Among the preparation has been coordinating communication in the event of an emergency, identifying rally locations, putting into place a command and control plan, finding shelter-in-place locations and ensuring plans to evacuate athletes and their families can be executed effectively in crisis mode.

Global Rescue has had a hand in a number of major events over the past decade, including evacuating clients from Tahirir Square in Egypt during the Arab Spring uprising. It has more than 100 aircraft on contract around the world at any given time to assist with evacuations as well as personnel both on and off the ground with teams ready to deploy when necessary.

It’s not the only company of this type, but it is the only confirmed private firm working directly with a U.S. Olympic team at Sochi.

“We are crafting protocols and strategies they can use to deal with events that might occur while they’re in Sochi,” Richards said of USSA.

USSA wouldn’t comment specifically on its security detail, but a spokesperson said it maintains “close contact” with the USOC and “other agencies” on security.

Cyber Fortifications

Meanwhile, cyber intelligence officials are expected to continue working with private security firms to keep tabs on the record number of text, email, phone call and social media activity during the two-week games to try and intercept any potential plots that could endanger U.S. visitors.

Of course, their work likely began months if not years ago.

“As the saying goes, it's better to be ‘safe than sorry,’” said Dr.
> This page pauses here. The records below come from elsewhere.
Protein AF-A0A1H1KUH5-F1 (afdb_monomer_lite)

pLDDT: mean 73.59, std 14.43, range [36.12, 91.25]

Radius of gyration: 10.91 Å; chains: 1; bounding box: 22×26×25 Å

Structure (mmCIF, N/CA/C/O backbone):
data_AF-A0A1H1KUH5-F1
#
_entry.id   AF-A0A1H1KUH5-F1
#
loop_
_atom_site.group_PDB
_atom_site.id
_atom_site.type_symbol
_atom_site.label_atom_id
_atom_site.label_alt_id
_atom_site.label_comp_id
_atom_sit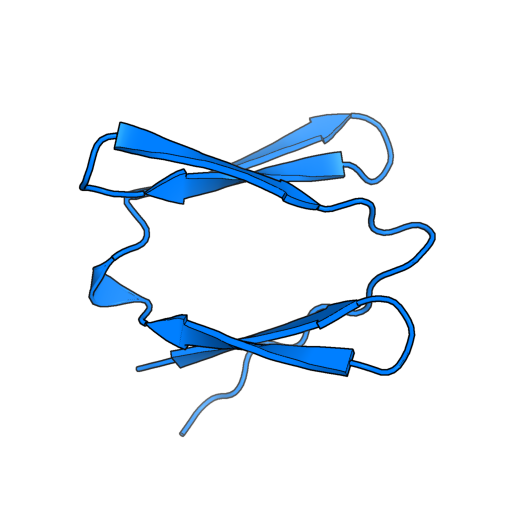e.label_asym_id
_atom_site.label_entity_id
_atom_site.label_seq_id
_atom_site.pdbx_PDB_ins_code
_atom_site.Cartn_x
_atom_site.Cartn_y
_atom_site.Cartn_z
_atom_site.occupancy
_atom_site.B_iso_or_equiv
_atom_site.auth_seq_id
_atom_site.auth_comp_id
_atom_site.auth_asym_id
_atom_site.auth_atom_id
_atom_site.pdbx_PDB_model_num
ATOM 1 N N . MET A 1 1 ? -10.368 -8.299 5.800 1.00 77.06 1 MET A N 1
ATOM 2 C CA . MET A 1 1 ? -9.896 -8.498 4.414 1.00 77.06 1 MET A CA 1
ATOM 3 C C . MET A 1 1 ? -8.595 -7.729 4.236 1.00 77.06 1 MET A C 1
ATOM 5 O O . MET A 1 1 ? -8.541 -6.579 4.663 1.00 77.06 1 MET A O 1
ATOM 9 N N . PHE A 1 2 ? -7.552 -8.352 3.690 1.00 77.69 2 PHE A N 1
ATOM 10 C CA . PHE A 1 2 ? -6.237 -7.727 3.497 1.00 77.69 2 PHE A CA 1
ATOM 11 C C . PHE A 1 2 ? -5.938 -7.557 2.006 1.00 77.69 2 PHE A C 1
ATOM 13 O O . PHE A 1 2 ? -6.382 -8.367 1.202 1.00 77.69 2 PHE A O 1
ATOM 20 N N . VAL A 1 3 ? -5.187 -6.514 1.658 1.00 78.88 3 VAL A N 1
ATOM 21 C CA . VAL A 1 3 ? -4.595 -6.311 0.331 1.00 78.88 3 VAL A CA 1
ATOM 22 C C . VAL A 1 3 ? -3.122 -6.695 0.415 1.00 78.88 3 VAL A C 1
ATOM 24 O O . VAL A 1 3 ? -2.424 -6.254 1.333 1.00 78.88 3 VAL A O 1
ATOM 27 N N . LYS A 1 4 ? -2.663 -7.523 -0.523 1.00 80.31 4 LYS A N 1
ATOM 28 C CA . LYS A 1 4 ? -1.266 -7.937 -0.663 1.00 80.31 4 LYS A CA 1
ATOM 29 C C . LYS A 1 4 ? -0.559 -6.974 -1.619 1.00 80.31 4 LYS A C 1
ATOM 31 O O . LYS A 1 4 ? -1.056 -6.693 -2.704 1.00 80.31 4 LYS A O 1
ATOM 36 N N . ILE A 1 5 ? 0.602 -6.470 -1.216 1.00 75.75 5 ILE A N 1
ATOM 37 C CA . ILE A 1 5 ? 1.435 -5.575 -2.024 1.00 75.75 5 ILE A CA 1
ATOM 38 C C . ILE A 1 5 ? 2.857 -6.125 -2.025 1.00 75.75 5 ILE A C 1
ATOM 40 O O . ILE A 1 5 ? 3.476 -6.231 -0.968 1.00 75.75 5 ILE A O 1
ATOM 44 N N . GLU A 1 6 ? 3.399 -6.469 -3.190 1.00 70.38 6 GLU A N 1
ATOM 45 C CA . GLU A 1 6 ? 4.752 -7.017 -3.308 1.00 70.38 6 GLU A CA 1
ATOM 46 C C . GLU A 1 6 ? 5.715 -5.968 -3.849 1.00 70.38 6 GLU A C 1
ATOM 48 O O . GLU A 1 6 ? 5.727 -5.715 -5.045 1.00 70.38 6 GLU A O 1
ATOM 53 N N . MET A 1 7 ? 6.542 -5.370 -2.989 1.00 70.94 7 MET A N 1
ATOM 54 C CA . MET A 1 7 ? 7.522 -4.336 -3.354 1.00 70.94 7 MET A CA 1
ATOM 55 C C . MET A 1 7 ? 8.944 -4.865 -3.158 1.00 70.94 7 MET A C 1
ATOM 57 O O . MET A 1 7 ? 9.278 -5.270 -2.047 1.00 70.94 7 MET A O 1
ATOM 61 N N . ASN A 1 8 ? 9.810 -4.811 -4.178 1.00 66.50 8 ASN A N 1
ATOM 62 C CA . ASN A 1 8 ? 11.230 -5.205 -4.069 1.00 66.50 8 ASN A CA 1
ATOM 63 C C . ASN A 1 8 ? 11.446 -6.553 -3.337 1.00 66.50 8 ASN A C 1
ATOM 65 O O . ASN A 1 8 ? 12.185 -6.612 -2.355 1.00 66.50 8 ASN A O 1
ATOM 69 N N . ASN A 1 9 ? 10.762 -7.621 -3.759 1.00 68.88 9 ASN A N 1
ATOM 70 C CA . ASN A 1 9 ? 10.790 -8.952 -3.118 1.00 68.88 9 ASN A CA 1
ATOM 71 C C . ASN A 1 9 ? 10.290 -8.996 -1.659 1.00 68.88 9 ASN A C 1
ATOM 73 O O . ASN A 1 9 ? 10.506 -9.985 -0.962 1.00 68.88 9 ASN A O 1
ATOM 77 N N . THR A 1 10 ? 9.611 -7.949 -1.191 1.00 68.38 10 THR A N 1
ATOM 78 C CA . THR A 1 10 ? 9.009 -7.887 0.144 1.00 68.38 10 THR A CA 1
ATOM 79 C C . THR A 1 10 ? 7.492 -7.855 0.015 1.00 68.38 10 THR A C 1
ATOM 81 O O . THR A 1 10 ? 6.938 -6.986 -0.662 1.00 68.38 10 THR A O 1
ATOM 84 N N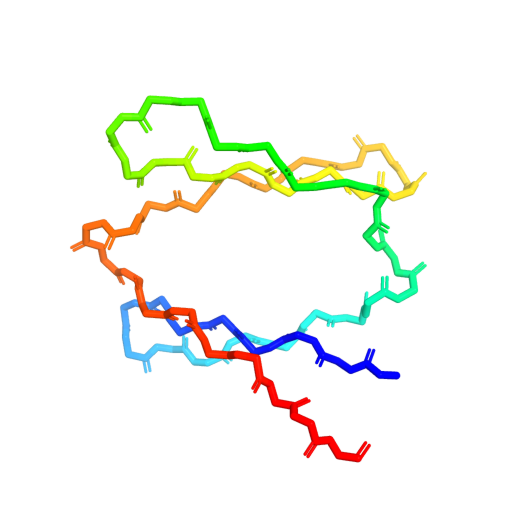 . THR A 1 11 ? 6.803 -8.771 0.689 1.00 78.25 11 THR A N 1
ATOM 85 C CA . THR A 1 11 ? 5.338 -8.779 0.739 1.00 78.25 11 THR A CA 1
ATOM 86 C C . THR A 1 11 ? 4.846 -7.957 1.924 1.00 78.25 11 THR A C 1
ATOM 88 O O . THR A 1 11 ? 5.173 -8.241 3.075 1.00 78.25 11 THR A O 1
ATOM 91 N N . HIS A 1 12 ? 4.021 -6.956 1.641 1.00 78.88 12 HIS A N 1
ATOM 92 C CA . HIS A 1 12 ? 3.316 -6.149 2.624 1.00 78.88 12 HIS A CA 1
ATOM 93 C C . HIS A 1 12 ? 1.832 -6.498 2.592 1.00 78.88 12 HIS A C 1
ATOM 95 O O . HIS A 1 12 ? 1.243 -6.675 1.526 1.00 78.88 12 HIS A O 1
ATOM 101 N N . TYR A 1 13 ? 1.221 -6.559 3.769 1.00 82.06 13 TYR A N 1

Lance Larson, CEO of security consulting firm Larson Corp. and an adjunct professor at San Diego State University. “Safeguards, cyber defenses put in place before an event, are much cheaper and more quickly implemented.”

Larson, who has worked with counterterrorism training at the FBI Laboratory and sat on a law enforcement intelligence and Department of Homeland Security Fusion Center task force, said the best opportunity for upcoming cyber security firms will be social media monitoring and analyses.

Scouring feeds from Twitter (NYSE:TWTR), Facebook (NASDAQ:FB), Google+ (NASDAQ:GOOG), Instagram, Foursquare and Yahoo’s (NASDAQ:YHOO) Tumblr for special keyboards like #Sochi plus an expletive may give “defensive personnel pre-warning to a potential real-world terrorist plot,” he said.

Geofencing, which allows cyber professionals to setup a virtual fence to monitor all social media posts from a specific geographic region, might also serve as a useful tool during the Winter Games.

Sponsors Quiet on Security

The Sochi Olympics’ biggest global sponsors have not said whether they are boosting security or taking extra protocols ahead of the game to ensure the safety of their customers and employees, though it would be highly unusual if they weren’t already in contact with the State Dept.

None of the top ten sponsors, including Coca-Cola (NYSE:KO), McDonald’s (NYSE:MCD), Procter & Gamble (NYSE:PG), Dow Chemical (NYSE:DOW), General Electric (NYSE:GE), Panasonic, Samsung, Visa (NYSE:V) and IT firm Atos, responded to requests for comment regarding security at Sochi.

However, Erich Joachimsthaler, CEO of global brand strategy consulting firm Vivaldi Partners, said he isn’t surprised.

“My recommendation for brands is to not run any messaging or communications before Sochi,” Joachimsthaler said. “If the inherent negative information (the risk of safety) can be framed positively, then it would have a positive effect, but I don’t know how to achieve that practically.”